I have a nested lambda in C++, which is to say, an inner lambda contained in a middle lambda, which is also contained in an outer lambda.
I created a shared_ptr in the outer lambda, which I passed by value to the middle lambda, inside which I created the inner lambda, after declaration of which the captured shared_ptr seems to be released, as can be confirmed with use_count() turning into zero. Why?
The full code:
#include <cstdio>
#include <functional>
#include <memory>
struct container;
using func_type = std::function<void(container&)>;
struct container {
explicit container(int id, func_type next) : id{id}, next{next} {
printf("contianer (%d)\n", id);
}
func_type next;
int id;
~container() {
printf("~contianer (%d)\n", id);
}
};
struct value_type {
~value_type() {
printf("~value_type\n");
}
};
int main() {
container c{0, [](container& c1) {
std::shared_ptr<value_type> value = std::make_shared<value_type>();
c1 = container{1, [value](container& c2) mutable {
printf("value.use_count(): %d\n", value.use_count());
c2 = container{2, [](container& c3) mutable {
printf("finished\n");
return;
}};
printf("value.use_count(): %d\n", value.use_count());
return;
}};
return;
}};
c.next(c);
c.next(c);
return 0;
}
Output: (godbolt: https://godbolt.org/z/9PbboEPfK)
Program returned: 0
Program stdout
contianer (0)
contianer (1)
~contianer (1)
value.use_count(): 1
contianer (2)
~value_type
~contianer (2)
value.use_count(): 0
~contianer (2)
When you call c.next(c) the first time, you are running the function c.next which will cause c.next to be replaced by a new lambda, the one that owns a shared pointer.
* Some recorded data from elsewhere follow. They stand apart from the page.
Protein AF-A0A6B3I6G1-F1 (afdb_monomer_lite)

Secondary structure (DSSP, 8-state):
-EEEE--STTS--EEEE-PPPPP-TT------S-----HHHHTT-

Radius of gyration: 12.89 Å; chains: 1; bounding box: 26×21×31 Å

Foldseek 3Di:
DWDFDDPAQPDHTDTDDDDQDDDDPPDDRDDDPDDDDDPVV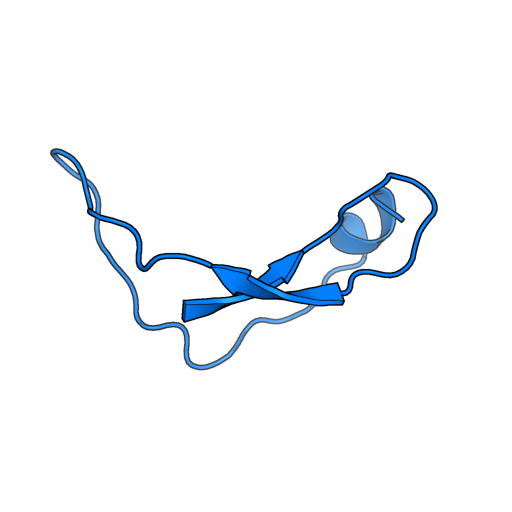NNSD

Structure (mmCIF, N/CA/C/O backbone):
data_AF-A0A6B3I6G1-F1
#
_entry.id   AF-A0A6B3I6G1-F1
#
loop_
_atom_si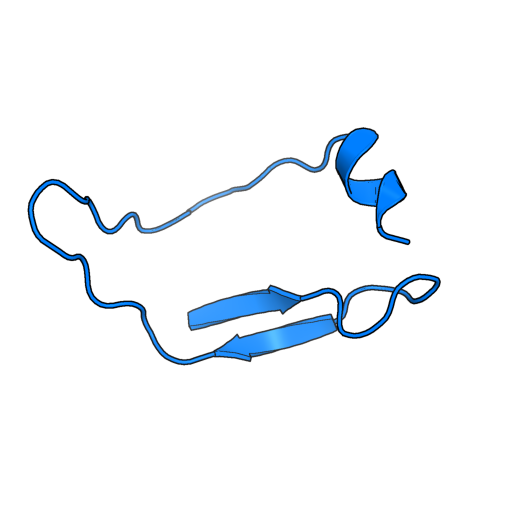te.group_PDB
_atom_site.id
_atom_site.type_symbol
_atom_site.label_atom_id
_atom_site.label_alt_id
_atom_site.label_comp_id
_atom_site.label_asym_id
_atom_site.label_entity_id
_atom_site.label_seq_id
_atom_site.pdbx_PDB_ins_code
_atom_site.Cartn_x
_atom_site.Cartn_y
_atom_site.Cartn_z
_atom_site.occupancy
_atom_site.B_iso_or_equiv
_atom_site.auth_seq_id
_atom_site.auth_comp_id
_atom_site.auth_asym_id
_atom_site.auth_atom_id
_atom_site.pdbx_PDB_model_num
ATOM 1 N N . MET A 1 1 ? -11.464 -1.144 -1.908 1.00 96.31 1 MET A N 1
ATOM 2 C CA . MET A 1 1 ? -10.622 0.041 -2.194 1.00 96.31 1 MET A CA 1
ATOM 3 C C . MET A 1 1 ? -9.668 -0.169 -3.371 1.00 96.31 1 MET A C 1
ATOM 5 O O . MET A 1 1 ? -9.290 -1.298 -3.660 1.0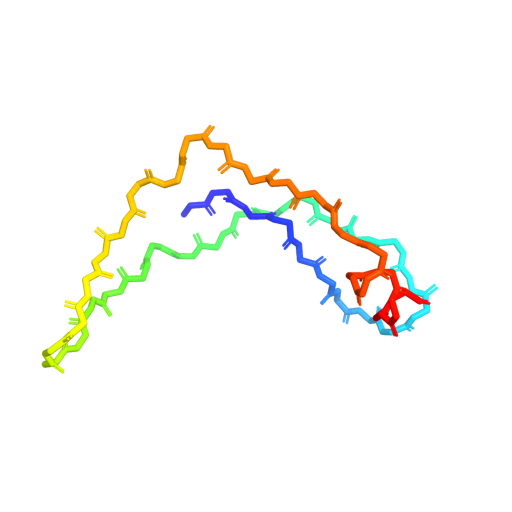0 96.31 1 MET A O 1
ATOM 9 N N . LYS A 1 2 ? -9.260 0.917 -4.050 1.00 96.94 2 LYS A N 1
ATOM 10 C CA . LYS A 1 2 ? -8.137 0.889 -5.009 1.00 96.94 2 LYS A CA 1
ATOM 11 C C . LYS A 1 2 ? -6.804 0.862 -4.256 1.00 96.94 2 LYS A C 1
ATOM 13 O O . LYS A 1 2 ? -6.670 1.575 -3.263 1.00 96.94 2 LYS A O 1
ATOM 18 N N . ALA A 1 3 ? -5.841 0.089 -4.744 1.00 97.25 3 ALA A N 1
A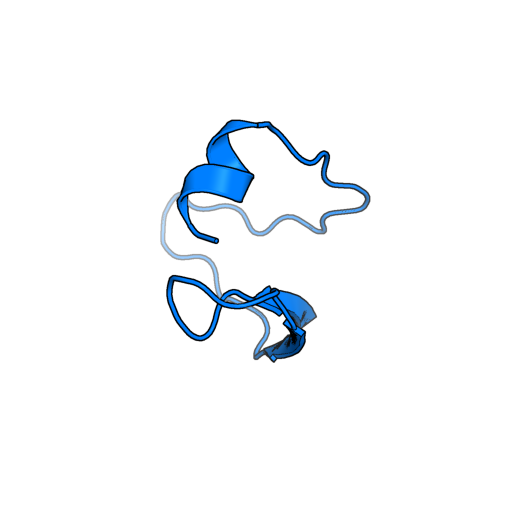TOM 19 C CA . ALA A 1 3 ? -4.516 -0.053 -4.148 1.00 97.25 3 ALA A CA 1
ATOM 20 C C . ALA A 1 3 ? -3.434 -0.244 -5.220 1.00 97.25 3 ALA A C 1
ATOM 22 O O . ALA A 1 3 ? -3.726 -0.694 -6.327 1.00 97.25 3 ALA A O 1
ATOM 23 N N . VAL A 1 4 ? -2.191 0.081 -4.868 1.00 95.88 4 VAL A N 1
ATOM 24 C CA . VAL A 1 4 ? -0.992 -0.308 -5.620 1.00 95.88 4 VAL A CA 1
ATOM 25 C C . VAL A 1 4 ? -0.473 -1.603 -4.996 1.00 95.88 4 VAL A C 1
ATOM 27 O O . VAL A 1 4 ? -0.243 -1.638 -3.788 1.00 95.88 4 VAL A O 1
ATOM 30 N N . GLN A 1 5 ? -0.338 -2.668 -5.786 1.00 94.44 5 GLN A N 1
ATOM 31 C CA . GLN A 1 5 ? 0.052 -3.993 -5.303 1.00 94.44 5 GLN A CA 1
ATOM 32 C C . GLN A 1 5 ? 1.230 -4.552 -6.105 1.00 94.44 5 GLN A C 1
ATOM 34 O O . GLN A 1 5 ? 1.167 -4.654 -7.328 1.00 94.44 5 GLN A O 1
ATOM 39 N N . TYR A 1 6 ? 2.269 -4.993 -5.396 1.00 94.06 6 TYR A N 1
ATOM 40 C CA . TYR A 1 6 ? 3.321 -5.847 -5.946 1.00 94.06 6 TYR A CA 1
ATOM 41 C C . TYR A 1 6 ? 2.811 -7.290 -5.988 1.00 94.06 6 TYR A C 1
ATOM 43 O O . TYR A 1 6 ? 2.528 -7.877 -4.941 1.00 94.06 6 TYR A O 1
ATOM 51 N N . ARG A 1 7 ? 2.646 -7.864 -7.184 1.00 92.94 7 ARG A N 1
ATOM 52 C CA . ARG A 1 7 ? 2.213 -9.267 -7.342 1.00 92.94 7 ARG A CA 1
ATOM 53 C C . ARG A 1 7 ? 3.379 -10.250 -7.392 1.00 92.94 7 ARG A C 1
ATOM 55 O O . ARG A 1 7 ? 3.194 -11.434 -7.121 1.00 92.94 7 ARG A O 1
ATOM 62 N N . SER A 1 8 ? 4.562 -9.784 -7.772 1.00 92.62 8 SER A N 1
ATOM 63 C CA . SER A 1 8 ? 5.786 -10.577 -7.882 1.00 92.62 8 SER A CA 1
ATOM 64 C C . SER A 1 8 ? 6.987 -9.676 -7.618 1.00 92.62 8 SER A C 1
ATOM 66 O O . SER A 1 8 ? 6.958 -8.498 -7.963 1.00 92.62 8 SER A O 1
ATOM 68 N N . VAL A 1 9 ? 8.016 -10.224 -6.975 1.00 91.88 9 VAL A N 1
ATOM 69 C CA . VAL A 1 9 ? 9.304 -9.536 -6.792 1.00 91.88 9 VAL A CA 1
ATOM 70 C C . VAL A 1 9 ? 9.984 -9.426 -8.156 1.00 91.88 9 VAL A C 1
ATOM 72 O O . VAL A 1 9 ? 9.919 -10.392 -8.918 1.00 91.88 9 VAL A O 1
ATOM 75 N N . GLY A 1 10 ? 10.628 -8.304 -8.474 1.00 90.62 10 GLY A N 1
ATOM 76 C CA . GLY A 1 10 ? 11.210 -8.092 -9.809 1.00 90.62 10 GLY A CA 1
ATOM 77 C C . GLY A 1 10 ? 10.327 -7.285 -10.761 1.00 90.62 10 GLY A C 1
ATOM 78 O O . GLY A 1 10 ? 10.807 -6.784 -11.775 1.00 90.62 10 GLY A O 1
ATOM 79 N N . GLU A 1 11 ? 9.025 -7.204 -10.476 1.00 92.12 11 GLU A N 1
ATOM 80 C CA . GLU A 1 11 ? 8.016 -6.719 -11.418 1.00 92.12 11 GLU A CA 1
ATOM 81 C C . GLU A 1 11 ? 7.441 -5.368 -10.997 1.00 92.12 11 GLU A C 1
ATOM 83 O O . GLU A 1 11 ? 7.326 -5.040 -9.812 1.00 92.12 11 GLU A O 1
ATOM 88 N N . ALA A 1 12 ? 7.013 -4.590 -11.992 1.00 91.75 12 ALA A N 1
ATOM 89 C CA . ALA A 1 12 ? 6.325 -3.333 -11.740 1.00 91.75 12 ALA A CA 1
ATOM 90 C C . ALA A 1 12 ? 5.009 -3.575 -10.968 1.00 91.75 12 ALA A C 1
ATOM 92 O O . ALA A 1 12 ? 4.288 -4.537 -11.252 1.00 91.75 12 ALA A O 1
ATOM 93 N N . PRO A 1 13 ? 4.645 -2.702 -10.013 1.00 94.06 13 PRO A N 1
ATOM 94 C CA . PRO A 1 13 ? 3.392 -2.844 -9.292 1.00 94.06 13 PRO A CA 1
ATOM 95 C C . PRO A 1 13 ? 2.182 -2.514 -10.173 1.00 94.06 13 PRO A C 1
ATOM 97 O O . PRO A 1 13 ? 2.247 -1.704 -11.100 1.00 94.06 13 PRO A O 1
ATOM 100 N N . GLU A 1 14 ? 1.034 -3.082 -9.812 1.00 95.50 14 GLU A N 1
ATOM 101 C CA . GLU A 1 14 ? -0.235 -2.873 -10.507 1.00 95.50 14 GLU A CA 1
ATOM 102 C C . GLU A 1 14 ? -1.218 -2.063 -9.662 1.00 95.50 14 GLU A C 1
ATOM 104 O O . GLU A 1 14 ? -1.298 -2.215 -8.441 1.00 95.50 14 GLU A O 1
ATOM 109 N N . VAL A 1 15 ? -2.040 -1.245 -10.324 1.00 96.94 15 VAL A N 1
ATOM 110 C CA . VAL A 1 15 ? -3.209 -0.633 -9.683 1.00 96.94 15 VAL A CA 1
ATOM 111 C C . VAL A 1 15 ? -4.372 -1.614 -9.748 1.00 96.94 15 VAL A C 1
ATOM 113 O O . VAL A 1 15 ? -4.879 -1.925 -10.825 1.00 96.94 15 VAL A O 1
ATOM 116 N N . VAL A 1 16 ? -4.827 -2.068 -8.586 1.00 97.88 16 VAL A N 1
ATOM 117 C CA . VAL A 1 16 ? -5.867 -3.092 -8.446 1.00 97.88 16 VAL A CA 1
ATOM 118 C C . VAL A 1 16 ? -7.003 -2.613 -7.545 1.00 97.88 16 VAL A C 1
ATOM 120 O O . VAL A 1 16 ? -6.868 -1.643 -6.795 1.00 97.88 16 VAL A O 1
ATOM 123 N N . THR A 1 17 ? -8.132 -3.316 -7.598 1.00 98.12 17 THR A N 1
ATOM 124 C CA . THR A 1 17 ? -9.216 -3.170 -6.621 1.00 98.12 17 THR A CA 1
ATOM 125 C C . THR A 1 17 ? -9.180 -4.360 -5.672 1.00 98.12 17 THR A C 1
ATOM 127 O O . THR A 1 17 ? -9.228 -5.505 -6.114 1.00 98.12 17 THR A O 1
ATOM 130 N N . VAL A 1 18 ? -9.126 -4.084 -4.373 1.00 96.56 18 VAL A N 1
ATOM 131 C CA . VAL A 1 18 ? -9.185 -5.076 -3.290 1.00 96.56 18 VAL A CA 1
ATOM 132 C C . VAL A 1 18 ? -10.406 -4.812 -2.401 1.00 96.56 18 VAL A C 1
ATOM 134 O O . VAL A 1 18 ? -10.946 -3.701 -2.451 1.00 96.56 18 VAL A O 1
ATOM 137 N N . PRO A 1 19 ? -10.877 -5.781 -1.596 1.00 97.69 19 PRO A N 1
ATOM 138 C CA . PRO A 1 19 ? -11.919 -5.536 -0.598 1.00 97.69 19 PRO A CA 1
ATOM 139 C C . PRO A 1 19 ? -11.536 -4.410 0.368 1.00 97.69 19 PRO A C 1
ATOM 141 O O . PRO A 1 19 ? -10.353 -4.159 0.600 1.00 97.69 19 PRO A O 1
ATOM 144 N N . ASP A 1 20 ? -12.529 -3.709 0.909 1.00 96.44 20 ASP A N 1
ATOM 145 C CA . ASP A 1 20 ? -12.273 -2.752 1.986 1.00 96.44 20 ASP A CA 1
ATOM 146 C C . ASP A 1 20 ? -11.936 -3.515 3.281 1.00 96.44 20 ASP A C 1
ATOM 148 O O . ASP A 1 20 ? -12.601 -4.507 3.585 1.00 96.44 20 ASP A O 1
ATOM 152 N N . PRO A 1 21 ? -10.888 -3.111 4.021 1.00 95.56 21 PRO A N 1
ATOM 153 C CA . PRO A 1 21 ? -10.476 -3.816 5.228 1.00 95.56 21 PRO A CA 1
ATOM 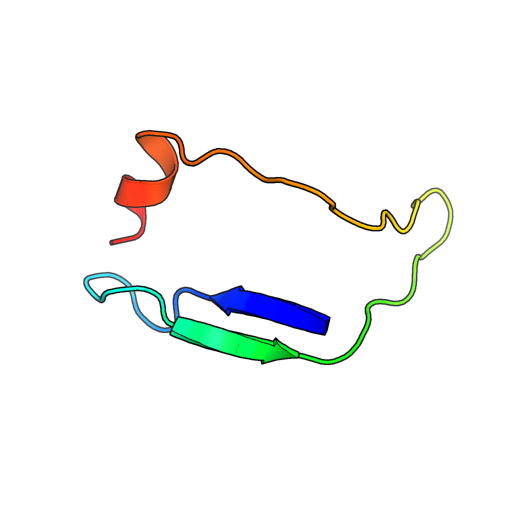154 C C . PRO A 1 21 ? -11.417 -3.521 6.405 1.00 95.56 21 PRO A C 1
ATOM 156 O O . PRO A 1 21 ? -11.936 -2.413 6.538 1.00 95.56 21 PRO A O 1
ATOM 159 N N . GLU A 1 22 ? -11.567 -4.493 7.303 1.00 97.12 22 GLU A N 1
ATOM 160 C CA . GLU A 1 22 ? -12.289 -4.343 8.571 1.00 97.12 22 GLU A CA 1
ATOM 161 C C . GLU A 1 22 ? -11.285 -4.210 9.733 1.00 97.12 22 GLU A C 1
ATOM 163 O O . GLU A 1 22 ? -10.389 -5.049 9.857 1.00 97.12 22 GLU A O 1
ATOM 168 N N . PRO A 1 23 ? -11.378 -3.173 10.587 1.00 97.56 23 PRO A N 1
ATOM 169 C CA . PRO A 1 23 ? -10.453 -3.008 11.705 1.00 97.56 23 PRO A CA 1
ATOM 170 C C . PRO A 1 23 ? -10.770 -3.977 12.857 1.00 97.56 23 PRO A C 1
ATOM 172 O O . PRO A 1 23 ? -11.919 -4.104 13.279 1.00 97.56 23 PRO A O 1
ATOM 175 N N . GLY A 1 24 ? -9.738 -4.616 13.414 1.00 97.88 24 GLY A N 1
ATOM 176 C CA . GLY A 1 24 ? -9.836 -5.409 14.644 1.00 97.88 24 GLY A CA 1
ATOM 177 C C . GLY A 1 24 ? -9.727 -4.568 15.930 1.00 97.88 24 GLY A C 1
ATOM 178 O O . GLY A 1 24 ? -9.562 -3.345 15.873 1.00 97.88 24 GLY A O 1
ATOM 179 N N . PRO A 1 25 ? -9.777 -5.199 17.120 1.00 98.44 25 PRO A N 1
ATOM 180 C CA . PRO A 1 25 ? -9.643 -4.495 18.395 1.00 98.44 25 PRO A CA 1
ATOM 181 C C . PRO A 1 25 ? -8.347 -3.672 18.477 1.00 98.44 25 PRO A C 1
ATOM 183 O O . PRO A 1 25 ? -7.252 -4.198 18.292 1.00 98.44 25 PRO A O 1
ATOM 186 N N . GLY A 1 26 ? -8.476 -2.373 18.762 1.00 98.25 26 GLY A N 1
ATOM 187 C CA . GLY A 1 26 ? -7.347 -1.441 18.885 1.00 98.25 26 GLY A CA 1
ATOM 188 C C . GLY A 1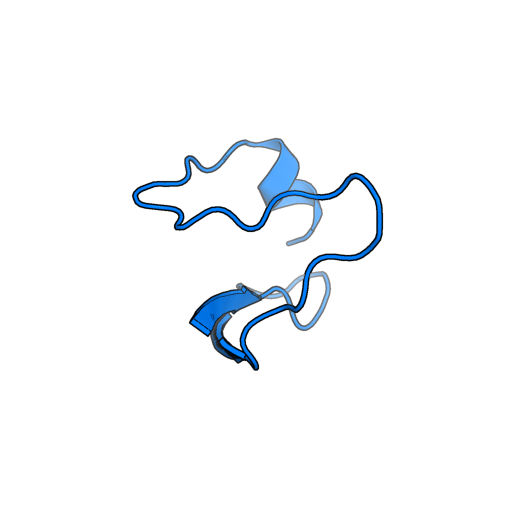 26 ? -6.788 -0.897 17.562 1.00 98.25 26 GLY A C 1
ATOM 189 O O . GLY A 1 26 ? -5.845 -0.109 17.594 1.00 98.25 26 GLY A O 1
ATOM 190 N N . GLN A 1 27 ? -7.351 -1.275 16.411 1.00 98.38 27 GLN A N 1
ATOM 191 C CA . GLN A 1 27 ? -6.951 -0.756 15.099 1.00 98.38 27 GLN A CA 1
ATOM 192 C C . GLN A 1 27 ? -7.842 0.407 14.649 1.00 98.38 27 GLN A C 1
ATOM 194 O O . GLN A 1 27 ? -8.986 0.547 15.082 1.00 98.38 27 GLN A O 1
ATOM 199 N N . VAL A 1 28 ? -7.323 1.227 13.734 1.00 97.62 28 VAL A N 1
ATOM 200 C CA . VAL A 1 28 ? -8.076 2.297 13.070 1.00 97.62 28 VAL A CA 1
ATOM 201 C C . VAL A 1 28 ? -8.076 2.083 11.564 1.00 97.62 28 VAL A C 1
ATOM 203 O O . VAL A 1 28 ? -7.053 1.736 10.975 1.00 97.62 28 VAL A O 1
ATOM 206 N N . LEU A 1 29 ? -9.225 2.325 10.935 1.00 97.19 29 LEU A N 1
ATOM 207 C CA . LEU A 1 29 ? -9.350 2.358 9.485 1.00 97.19 29 LEU A CA 1
ATOM 208 C C . LEU A 1 29 ? -9.204 3.799 8.993 1.00 97.19 29 LEU A C 1
ATOM 210 O O . LEU A 1 29 ? -9.998 4.669 9.352 1.00 97.19 29 LEU A O 1
ATOM 214 N N . LEU A 1 30 ? -8.193 4.050 8.162 1.00 96.94 30 LEU A N 1
ATOM 215 C CA . LEU A 1 30 ? -7.907 5.373 7.613 1.00 96.94 30 LEU A CA 1
ATOM 216 C C . LEU A 1 30 ? -8.316 5.467 6.144 1.00 96.94 30 LEU A C 1
ATOM 218 O O . LEU A 1 30 ? -7.977 4.610 5.328 1.00 96.94 30 LEU A O 1
ATOM 222 N N . LYS A 1 31 ? -8.965 6.577 5.782 1.00 96.69 31 LYS A N 1
ATOM 223 C CA . LYS A 1 31 ? -9.124 6.978 4.382 1.00 96.69 31 LYS A CA 1
ATOM 224 C C . LYS A 1 31 ? -7.862 7.709 3.925 1.00 96.69 31 LYS A C 1
ATOM 226 O O . LYS A 1 31 ? -7.693 8.894 4.203 1.00 96.69 31 LYS A O 1
ATOM 231 N N . VAL A 1 32 ? -6.990 7.003 3.214 1.00 96.75 32 VAL A N 1
ATOM 232 C CA . VAL A 1 32 ? -5.749 7.570 2.667 1.00 96.75 32 VAL A CA 1
ATOM 233 C C . VAL A 1 32 ? -6.074 8.564 1.545 1.00 96.75 32 VAL A C 1
ATOM 235 O O . VAL A 1 32 ? -6.725 8.202 0.566 1.00 96.75 32 VAL A O 1
ATOM 238 N N . THR A 1 33 ? -5.636 9.819 1.681 1.00 97.50 33 THR A N 1
ATOM 239 C CA . THR A 1 33 ? -5.796 10.867 0.650 1.00 97.50 33 THR A CA 1
ATOM 240 C C . THR A 1 33 ? -4.565 11.003 -0.244 1.00 97.50 33 THR A C 1
ATOM 242 O O . THR A 1 33 ? -4.705 11.321 -1.422 1.00 97.50 33 THR A O 1
ATOM 245 N N . ALA A 1 34 ? -3.375 10.742 0.303 1.00 96.75 34 ALA A N 1
ATOM 246 C CA . ALA A 1 34 ? -2.101 10.721 -0.404 1.00 96.75 34 ALA A CA 1
ATOM 247 C C . ALA A 1 34 ? -1.123 9.755 0.286 1.00 96.75 34 ALA A C 1
ATOM 249 O O . ALA A 1 34 ? -1.182 9.575 1.503 1.00 96.75 34 ALA A O 1
ATOM 250 N N . ALA A 1 35 ? -0.215 9.168 -0.492 1.00 96.00 35 ALA A N 1
ATOM 251 C CA . ALA A 1 35 ? 0.904 8.362 -0.011 1.00 96.00 35 ALA A CA 1
ATOM 252 C C . ALA A 1 35 ? 2.152 8.709 -0.835 1.00 96.00 35 ALA A C 1
ATOM 254 O O . ALA A 1 35 ? 2.075 8.806 -2.060 1.00 96.00 35 ALA A O 1
ATOM 255 N N . GLY A 1 36 ? 3.277 8.949 -0.161 1.00 95.38 36 GLY A N 1
ATOM 256 C CA . GLY A 1 36 ? 4.570 9.153 -0.816 1.00 95.38 36 GLY A CA 1
ATOM 257 C C . GLY A 1 36 ? 5.244 7.820 -1.137 1.00 95.38 36 GLY A C 1
ATOM 258 O O . GLY A 1 36 ? 4.949 6.819 -0.492 1.00 95.38 36 GLY A O 1
ATOM 259 N N . VAL A 1 37 ? 6.158 7.831 -2.107 1.00 93.94 37 VAL A N 1
ATOM 260 C CA . VAL A 1 37 ? 7.003 6.678 -2.449 1.00 93.94 37 VAL A CA 1
ATOM 261 C C . VAL A 1 37 ? 8.417 6.940 -1.945 1.00 93.94 37 VAL A C 1
ATOM 263 O O . VAL A 1 37 ? 8.991 8.001 -2.206 1.00 93.94 37 VAL A O 1
ATOM 266 N N . CYS A 1 38 ? 8.969 5.981 -1.215 1.00 94.62 38 CYS A N 1
ATOM 267 C CA . CYS A 1 38 ? 10.323 5.997 -0.685 1.00 94.62 38 CYS A CA 1
ATOM 268 C C . CYS A 1 38 ? 11.237 5.076 -1.507 1.00 94.62 38 CYS A C 1
ATOM 270 O O . CYS A 1 38 ? 10.789 4.137 -2.160 1.00 94.62 38 CYS A O 1
ATOM 272 N N . HIS A 1 39 ? 12.552 5.280 -1.416 1.00 93.62 39 HIS A N 1
ATOM 273 C CA . HIS A 1 39 ? 13.531 4.372 -2.023 1.00 93.62 39 HIS A CA 1
ATOM 274 C C . HIS A 1 39 ? 13.420 2.936 -1.493 1.00 93.62 39 HIS A C 1
ATOM 276 O O . HIS A 1 39 ? 13.706 1.995 -2.224 1.00 93.62 39 HIS A O 1
ATOM 282 N N . SER A 1 40 ? 12.980 2.746 -0.246 1.00 92.25 40 SER A N 1
ATOM 283 C CA . SER A 1 40 ? 12.762 1.410 0.315 1.00 92.25 40 SER A CA 1
ATOM 284 C C . SER A 1 40 ? 11.637 0.639 -0.375 1.00 92.25 40 SER A C 1
ATOM 286 O O . SER A 1 40 ? 11.670 -0.585 -0.367 1.00 92.25 40 SER A O 1
ATOM 288 N N . ASP A 1 41 ? 10.670 1.325 -0.989 1.00 91.19 41 ASP A N 1
ATOM 289 C CA . ASP A 1 41 ? 9.570 0.661 -1.698 1.00 91.19 41 ASP A CA 1
ATOM 290 C C . ASP A 1 41 ? 10.063 -0.002 -2.992 1.00 91.19 41 ASP A C 1
ATOM 292 O O . ASP A 1 41 ? 9.511 -1.009 -3.425 1.00 91.19 41 ASP A O 1
ATOM 296 N N . ILE A 1 42 ? 11.154 0.519 -3.569 1.00 85.94 42 ILE A N 1
ATOM 297 C CA . ILE A 1 42 ? 11.809 -0.042 -4.757 1.00 85.94 42 ILE A CA 1
ATOM 298 C C . ILE A 1 42 ? 12.506 -1.361 -4.435 1.00 85.94 42 ILE A C 1
ATOM 300 O O . ILE A 1 42 ? 12.660 -2.169 -5.331 1.00 85.94 42 ILE A O 1
ATOM 304 N N . ALA A 1 43 ? 12.872 -1.632 -3.179 1.00 84.62 43 ALA A N 1
ATOM 305 C CA . ALA A 1 43 ? 13.547 -2.881 -2.815 1.00 84.62 43 ALA A CA 1
ATOM 306 C C . ALA A 1 43 ? 12.690 -4.146 -3.044 1.00 84.62 43 ALA A C 1
ATOM 308 O O . ALA A 1 43 ? 13.199 -5.258 -2.914 1.00 84.62 43 ALA A O 1
ATOM 309 N N . VAL A 1 44 ? 11.389 -3.980 -3.310 1.00 78.12 44 VAL A N 1
ATOM 310 C CA . VAL A 1 44 ? 10.445 -5.064 -3.625 1.00 78.12 44 VAL A CA 1
ATOM 311 C C . VAL A 1 44 ? 10.303 -5.275 -5.142 1.00 78.12 44 VAL A C 1
ATOM 313 O O . VAL A 1 44 ? 9.910 -6.366 -5.562 1.00 78.12 44 VAL A O 1
ATOM 316 N N . MET A 1 45 ? 10.634 -4.257 -5.949 1.00 74.94 45 MET A N 1
ATOM 317 C CA . MET A 1 45 ? 10.887 -4.403 -7.388 1.00 74.94 45 MET A CA 1
ATOM 318 C C . MET A 1 45 ? 12.271 -5.007 -7.600 1.00 74.94 45 MET A C 1
ATOM 320 O O . MET A 1 45 ? 12.397 -5.753 -8.582 1.00 74.94 45 MET A O 1
#

pLDDT: mean 94.29, std 4.88, range [74.94, 98.44]

Sequence (45 aa):
MKAVQYRSVGEAPEVVTVPDPEPGPGQVLLKVTAAGVCHSDIAVM

After the first c.next(...) call this shared_ptr owning lambda will be the new c.next.
When you then call c.next(c) again you are replacing that lambda with one that has no ownership of the shared_ptr so the shared_ptr gets destructed as it should when the replacement assignment happens as nothing else has a reference to it except a closure that is going out of scope.
If this was real code -- which I mean if it's real code, do not do whatever you are doing this way -- you could get the behavior you seem to want by having the inner lambda, the one that just prints "finished", also capture value.